There has to be one. The Soundaktor sounds just like a sewing machine.


----------



## drtechy (Jun 3, 2009)

Yea I removed it a long time ago


----------



## Anthony_A (Feb 1, 2013)

The '13 Turbo's have it also correct? I haven't checked under my hood yet but if it's there I'm going to unplug it..


----------



## AustinBell91 (Mar 12, 2013)

Anthony_A said:


> The '13 Turbo's have it also correct? I haven't checked under my hood yet but if it's there I'm going to unplug it..


You WILL NOT regret it. I unplugged mine after I did my resonator delete. Sounds so much better now with the Soundaktor gone!


----------



## 02SilverSport (Jun 2, 2012)

Anyone heard of warranty issues getting flagged due to ECU issues from unplugging this thing?


----------



## Chris659 (Nov 16, 2012)

02SilverSport said:


> Anyone heard of warranty issues getting flagged due to ECU issues from unplugging this thing?



Had mine at the dealership several times and haven't had anything mentioned to me...


----------



## Babie (Jul 22, 2012)

what sound does this thing make...how much difference removing it.


----------



## Chris659 (Nov 16, 2012)

It's noticeably quieter!


----------



## grahamwright1 (Jun 26, 2012)

02SilverSport said:


> Anyone heard of warranty issues getting flagged due to ECU issues from unplugging this thing?


Doesn't seem to throw any codes after its unplugged.....


Sent from my iPad


----------



## 02SilverSport (Jun 2, 2012)

I love how much more natural it sounds and it is so much quieter when cruising at highway speeds.


----------



## Babie (Jul 22, 2012)

can someone please direct me to the removal pictures for the B going to do it myself


----------



## stainlineho (Aug 20, 2011)

Babie said:


> can someone please direct me to the removal pictures for the B going to do it myself


Babie, just open your hood...look on the passenger side plastic cowl. Removed the rubber seals some, pull 2 clips holding the cowl to the car, lift it up. Soundaktor will be right in the center of the cowl. Unplug it or remove. Too easy.


----------



## 02SilverSport (Jun 2, 2012)

Babie said:


> can someone please direct me to the removal pictures for the B going to do it myself


http://forums.vwvortex.com/showthread.php?5944241-The-Fastest-Soundaktor-Removal

Here you go. Great how to there!


----------



## Fuba1 (Mar 3, 2013)

Reading this, went out to disconnect my soundraktor and found a surprise rain while the car parked in the shade of a black olive tree. Had to do a quick wash to save the car from the paint-like brown water! A few hours with that sap and the car could be stained for ever. (been there done that!)

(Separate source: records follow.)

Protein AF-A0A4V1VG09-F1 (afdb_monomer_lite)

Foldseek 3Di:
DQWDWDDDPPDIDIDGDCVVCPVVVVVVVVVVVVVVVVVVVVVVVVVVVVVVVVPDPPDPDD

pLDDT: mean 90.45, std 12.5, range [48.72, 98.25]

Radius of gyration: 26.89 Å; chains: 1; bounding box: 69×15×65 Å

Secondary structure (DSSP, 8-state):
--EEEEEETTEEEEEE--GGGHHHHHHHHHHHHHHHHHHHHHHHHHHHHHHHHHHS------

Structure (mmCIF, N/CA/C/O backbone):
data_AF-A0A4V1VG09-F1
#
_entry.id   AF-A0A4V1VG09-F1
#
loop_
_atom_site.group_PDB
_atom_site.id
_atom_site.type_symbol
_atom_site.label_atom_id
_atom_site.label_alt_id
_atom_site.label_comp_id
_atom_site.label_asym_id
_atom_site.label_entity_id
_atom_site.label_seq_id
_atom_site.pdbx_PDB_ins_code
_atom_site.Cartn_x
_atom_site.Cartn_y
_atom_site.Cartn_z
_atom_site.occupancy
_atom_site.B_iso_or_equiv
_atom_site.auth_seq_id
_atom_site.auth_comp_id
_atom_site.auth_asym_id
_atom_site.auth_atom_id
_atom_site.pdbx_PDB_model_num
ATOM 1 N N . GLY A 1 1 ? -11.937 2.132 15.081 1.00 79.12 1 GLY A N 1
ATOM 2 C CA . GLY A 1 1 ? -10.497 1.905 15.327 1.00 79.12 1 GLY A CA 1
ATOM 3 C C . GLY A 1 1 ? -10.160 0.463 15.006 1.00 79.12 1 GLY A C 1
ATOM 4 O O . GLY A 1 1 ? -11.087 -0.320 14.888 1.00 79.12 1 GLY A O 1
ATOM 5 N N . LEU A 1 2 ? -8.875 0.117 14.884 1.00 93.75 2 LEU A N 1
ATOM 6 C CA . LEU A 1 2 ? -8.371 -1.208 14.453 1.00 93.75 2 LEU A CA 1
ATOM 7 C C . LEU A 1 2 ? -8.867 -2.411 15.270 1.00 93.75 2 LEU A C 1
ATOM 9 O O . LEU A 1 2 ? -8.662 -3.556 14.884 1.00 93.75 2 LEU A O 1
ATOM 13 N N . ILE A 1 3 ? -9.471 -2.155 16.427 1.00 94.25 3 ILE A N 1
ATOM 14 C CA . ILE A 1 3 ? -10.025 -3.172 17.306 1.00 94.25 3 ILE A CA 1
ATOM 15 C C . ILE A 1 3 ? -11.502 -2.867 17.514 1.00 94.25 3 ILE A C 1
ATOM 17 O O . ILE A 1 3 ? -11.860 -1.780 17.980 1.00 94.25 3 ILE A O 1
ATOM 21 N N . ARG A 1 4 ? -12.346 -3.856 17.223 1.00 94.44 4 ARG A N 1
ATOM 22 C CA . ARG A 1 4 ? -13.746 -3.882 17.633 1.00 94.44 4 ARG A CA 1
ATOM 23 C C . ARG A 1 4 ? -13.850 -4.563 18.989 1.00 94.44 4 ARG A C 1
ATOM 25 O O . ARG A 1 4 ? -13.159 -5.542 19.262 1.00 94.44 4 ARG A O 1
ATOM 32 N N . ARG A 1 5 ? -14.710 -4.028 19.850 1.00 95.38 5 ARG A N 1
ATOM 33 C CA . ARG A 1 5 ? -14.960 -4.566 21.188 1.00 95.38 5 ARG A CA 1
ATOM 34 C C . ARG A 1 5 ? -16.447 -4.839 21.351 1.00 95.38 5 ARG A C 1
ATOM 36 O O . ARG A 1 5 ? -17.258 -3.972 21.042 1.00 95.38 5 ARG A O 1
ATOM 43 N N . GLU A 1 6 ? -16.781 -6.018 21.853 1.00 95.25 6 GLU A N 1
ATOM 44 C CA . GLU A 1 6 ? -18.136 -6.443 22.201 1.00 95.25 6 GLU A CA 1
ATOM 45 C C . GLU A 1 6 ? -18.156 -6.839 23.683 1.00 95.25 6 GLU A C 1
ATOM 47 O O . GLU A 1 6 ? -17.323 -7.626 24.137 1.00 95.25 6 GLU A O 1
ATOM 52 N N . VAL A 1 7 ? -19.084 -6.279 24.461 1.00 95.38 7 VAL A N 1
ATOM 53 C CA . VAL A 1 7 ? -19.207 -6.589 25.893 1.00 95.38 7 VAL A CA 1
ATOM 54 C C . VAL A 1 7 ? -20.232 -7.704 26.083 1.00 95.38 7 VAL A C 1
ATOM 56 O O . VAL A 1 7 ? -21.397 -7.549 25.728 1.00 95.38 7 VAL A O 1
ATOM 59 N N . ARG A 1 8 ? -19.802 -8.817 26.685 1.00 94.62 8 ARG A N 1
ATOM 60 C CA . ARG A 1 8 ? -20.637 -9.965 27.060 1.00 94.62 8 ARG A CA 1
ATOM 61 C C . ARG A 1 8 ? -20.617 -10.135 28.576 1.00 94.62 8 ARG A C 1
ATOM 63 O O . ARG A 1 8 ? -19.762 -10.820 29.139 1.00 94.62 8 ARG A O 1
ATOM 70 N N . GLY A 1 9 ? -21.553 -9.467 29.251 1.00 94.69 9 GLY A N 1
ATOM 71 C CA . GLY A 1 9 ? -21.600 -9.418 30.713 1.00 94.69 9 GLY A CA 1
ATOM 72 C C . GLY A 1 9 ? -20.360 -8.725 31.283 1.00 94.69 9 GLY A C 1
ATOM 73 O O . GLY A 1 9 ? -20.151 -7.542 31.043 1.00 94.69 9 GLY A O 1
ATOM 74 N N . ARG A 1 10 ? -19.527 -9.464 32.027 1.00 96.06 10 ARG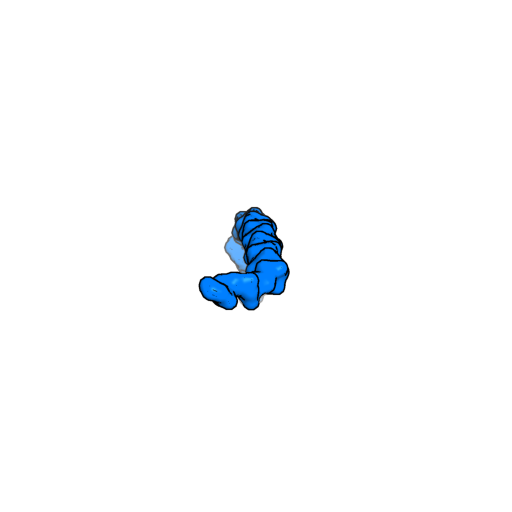 A N 1
ATOM 75 C CA . ARG A 1 10 ? -18.243 -8.967 32.565 1.00 96.06 10 ARG A CA 1
ATOM 76 C C . ARG A 1 10 ? -17.060 -9.189 31.616 1.00 96.06 10 ARG A C 1
ATOM 78 O O . ARG A 1 10 ? -15.960 -8.725 31.902 1.00 96.06 10 ARG A O 1
ATOM 85 N N . THR A 1 11 ? -17.267 -9.913 30.520 1.00 95.75 11 THR A N 1
ATOM 86 C CA . THR A 1 11 ? -16.212 -10.273 29.572 1.00 95.75 11 THR A CA 1
ATOM 87 C C . THR A 1 11 ? -16.204 -9.307 28.396 1.00 95.75 11 THR A C 1
ATOM 89 O O . THR A 1 11 ? -17.243 -9.032 27.800 1.00 95.75 11 THR A O 1
ATOM 92 N N . HIS A 1 12 ? -15.020 -8.823 28.026 1.00 95.75 12 HIS A N 1
ATOM 93 C CA . HIS A 1 12 ? -14.811 -8.011 26.830 1.00 95.75 12 HIS A CA 1
ATOM 94 C C . HIS A 1 12 ? -14.211 -8.889 25.734 1.00 95.75 12 HIS A C 1
ATOM 96 O O . HIS A 1 12 ? -13.087 -9.370 25.866 1.00 95.75 12 HIS A O 1
ATOM 102 N N . VAL A 1 13 ? -14.957 -9.093 24.654 1.00 95.94 13 VAL A N 1
ATOM 103 C CA . VAL A 1 13 ? -14.467 -9.777 23.458 1.00 95.94 13 VAL A CA 1
ATOM 104 C C . VAL A 1 13 ? -13.894 -8.720 22.522 1.00 95.94 13 VAL A C 1
ATOM 106 O O . VAL A 1 13 ? -14.588 -7.781 22.139 1.00 95.94 13 VAL A O 1
ATOM 109 N N . CYS A 1 14 ? -12.619 -8.858 22.170 1.00 95.62 14 CYS A N 1
ATOM 110 C CA . CYS A 1 14 ? -11.929 -7.955 21.254 1.00 95.62 14 CYS A CA 1
ATOM 111 C C . CYS A 1 14 ? -11.569 -8.706 19.972 1.00 95.62 14 CYS A C 1
ATOM 113 O O . CYS A 1 14 ? -11.033 -9.811 20.038 1.00 95.62 14 CYS A O 1
ATOM 115 N N . SER A 1 15 ? -11.822 -8.095 18.819 1.00 94.19 15 SER A N 1
ATOM 116 C CA . SER A 1 15 ? -11.428 -8.614 17.510 1.00 94.19 15 SER A CA 1
ATOM 117 C C . SER A 1 15 ? -10.786 -7.521 16.662 1.00 94.19 15 SER A C 1
ATOM 119 O O . SER A 1 15 ? -11.007 -6.330 16.885 1.00 94.19 15 SER A O 1
ATOM 121 N N . LEU A 1 16 ? -9.964 -7.928 15.697 1.00 94.81 16 LEU A N 1
ATOM 122 C CA . LEU A 1 16 ? -9.401 -7.010 14.712 1.00 94.81 16 LEU A CA 1
ATOM 123 C C . LEU A 1 16 ? -10.501 -6.518 13.769 1.00 94.81 16 LEU A C 1
ATOM 125 O O . LEU A 1 16 ? -11.327 -7.300 13.297 1.00 94.81 16 LEU A O 1
ATOM 129 N N . ASP A 1 17 ? -10.482 -5.221 13.490 1.00 94.06 17 ASP A N 1
ATOM 130 C CA . ASP A 1 17 ? -11.291 -4.585 12.460 1.00 94.06 17 ASP A CA 1
ATOM 131 C C . ASP A 1 17 ? -10.348 -4.115 11.344 1.00 94.06 17 ASP A C 1
ATOM 133 O O . ASP A 1 17 ? -9.593 -3.163 11.561 1.00 94.06 17 ASP A O 1
ATOM 137 N N . PRO A 1 18 ? -10.329 -4.788 10.179 1.00 90.75 18 PRO A N 1
ATOM 138 C CA . PRO A 1 18 ? -9.468 -4.399 9.069 1.00 90.75 18 PRO A CA 1
ATOM 139 C C . PRO A 1 18 ? -10.002 -3.180 8.308 1.00 90.75 18 PRO A C 1
ATOM 141 O O . PRO A 1 18 ? -9.239 -2.562 7.574 1.00 90.75 18 PRO A O 1
ATOM 144 N N . GLY A 1 19 ? -11.277 -2.805 8.483 1.00 93.25 19 GLY A N 1
ATOM 145 C CA . GLY A 1 19 ? -11.897 -1.691 7.757 1.00 93.25 19 GLY A CA 1
ATOM 146 C C . GLY A 1 19 ? -11.100 -0.380 7.840 1.00 93.25 19 GLY A C 1
ATOM 147 O O . GLY A 1 19 ? -10.808 0.205 6.804 1.00 93.25 19 GLY A O 1
ATOM 148 N N . PRO A 1 20 ? -10.647 0.051 9.032 1.00 92.50 20 PRO A N 1
ATOM 149 C CA . PRO A 1 20 ? -9.799 1.234 9.191 1.00 92.50 20 PRO A CA 1
ATOM 150 C C . PRO A 1 20 ? -8.440 1.206 8.466 1.00 92.50 20 PRO A C 1
ATOM 152 O O . PRO A 1 20 ? -7.788 2.243 8.414 1.00 92.50 20 PRO A O 1
ATOM 155 N N . LEU A 1 21 ? -7.980 0.057 7.952 1.00 94.88 21 LEU A N 1
ATOM 156 C CA . LEU A 1 21 ? -6.756 -0.040 7.142 1.00 94.88 21 LEU A CA 1
ATOM 157 C C . LEU A 1 21 ? -7.013 0.058 5.637 1.00 94.88 21 LEU A C 1
ATOM 159 O O . LEU A 1 21 ? -6.044 0.142 4.886 1.00 94.88 21 LEU A O 1
ATOM 163 N N . ALA A 1 22 ? -8.272 0.036 5.191 1.00 93.88 22 ALA A N 1
ATOM 164 C CA . ALA A 1 22 ? -8.610 -0.007 3.771 1.00 93.88 22 ALA A CA 1
ATOM 165 C C . ALA A 1 22 ? -8.023 1.191 3.009 1.00 93.88 22 ALA A C 1
ATOM 167 O O . ALA A 1 22 ? -7.273 0.991 2.056 1.00 9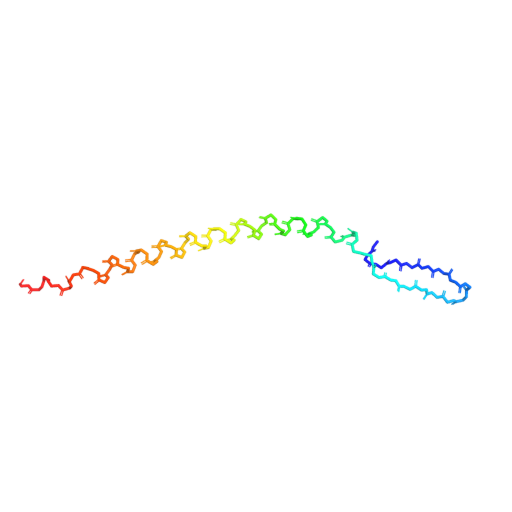3.88 22 ALA A O 1
ATOM 168 N N . ASP A 1 23 ? -8.261 2.410 3.496 1.00 92.12 23 ASP A N 1
ATOM 169 C CA . ASP A 1 23 ? -7.793 3.641 2.847 1.00 92.12 23 ASP A CA 1
ATOM 170 C C . ASP A 1 23 ? -6.258 3.704 2.771 1.00 92.12 23 ASP A C 1
ATOM 172 O O . ASP A 1 23 ? -5.677 4.088 1.755 1.00 92.12 23 ASP A O 1
ATOM 176 N N . ALA A 1 24 ? -5.577 3.276 3.840 1.00 94.38 24 ALA A N 1
ATOM 177 C CA . ALA A 1 24 ? -4.118 3.214 3.870 1.00 94.38 24 ALA A CA 1
ATOM 178 C C . ALA A 1 24 ? -3.581 2.180 2.871 1.00 94.38 24 ALA A C 1
ATOM 180 O O . ALA A 1 24 ? -2.600 2.442 2.176 1.00 94.38 24 ALA A O 1
ATOM 181 N N . HIS A 1 25 ? -4.224 1.015 2.781 1.00 95.44 25 HIS A N 1
ATOM 182 C CA . HIS A 1 25 ? -3.842 -0.031 1.840 1.00 95.44 25 HIS A CA 1
ATOM 183 C C . HIS A 1 25 ? -4.059 0.402 0.384 1.00 95.44 25 HIS A C 1
ATOM 185 O O . HIS A 1 25 ? -3.191 0.168 -0.456 1.00 95.44 25 HIS A O 1
ATOM 191 N N . GLU A 1 26 ? -5.166 1.085 0.088 1.00 96.44 26 GLU A N 1
ATOM 192 C CA . GLU A 1 26 ? -5.442 1.624 -1.244 1.00 96.44 26 GLU A CA 1
ATOM 193 C C . GLU A 1 26 ? -4.382 2.649 -1.661 1.00 96.44 26 GLU A C 1
ATOM 195 O O . GLU A 1 26 ? -3.794 2.534 -2.741 1.00 96.44 26 GLU A O 1
ATOM 200 N N . TRP A 1 27 ? -4.080 3.604 -0.777 1.00 96.19 27 TRP A N 1
ATOM 201 C CA . TRP A 1 27 ? -3.047 4.606 -1.015 1.00 96.19 27 TRP A CA 1
ATOM 202 C C . TRP A 1 27 ? -1.678 3.959 -1.252 1.00 96.19 27 TRP A C 1
ATOM 204 O O . TRP A 1 27 ? -1.019 4.268 -2.245 1.00 96.19 27 TRP A O 1
ATOM 214 N N . LEU A 1 28 ? -1.277 3.001 -0.409 1.00 97.75 28 LEU A N 1
ATOM 215 C CA . LEU A 1 28 ? -0.024 2.261 -0.587 1.00 97.75 28 LEU A CA 1
ATOM 216 C C . LEU A 1 28 ? 0.024 1.534 -1.933 1.00 97.75 28 LEU A C 1
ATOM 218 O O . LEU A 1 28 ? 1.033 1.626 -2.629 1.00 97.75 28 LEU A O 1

I pulled off the 3 clips that hold the plastic cowl by using a flat blade screwdriver underneath each clip to unhook it then pulled forward with the same screwdriver. But beware that step could send your clip flying to neverland. Better to use a second tool like small pliers to pull it out. Actually just the center and right side (passenger) need to be removed.

I didnt need to remove te wiper arm. Pulled up and heard a snap (oh-oh) I wasnt expecting, and didnt see a plastic prong. However the snap was from the tight-fit ridge of the cowl along a snap in long slot along bottom edge of the widsheild. Be sure to snap that all along back on after the sound maker is unplugged.

The connector would not budge until I pulled the light colored tab outward with a needle nose plier. Note upon pulling up some on the cowl I stared at a rectangular module I thought was the target module until I noticed a large connector on it. Then looked deeper and towards center of car to find the simple round motor shaped device with a simple connector.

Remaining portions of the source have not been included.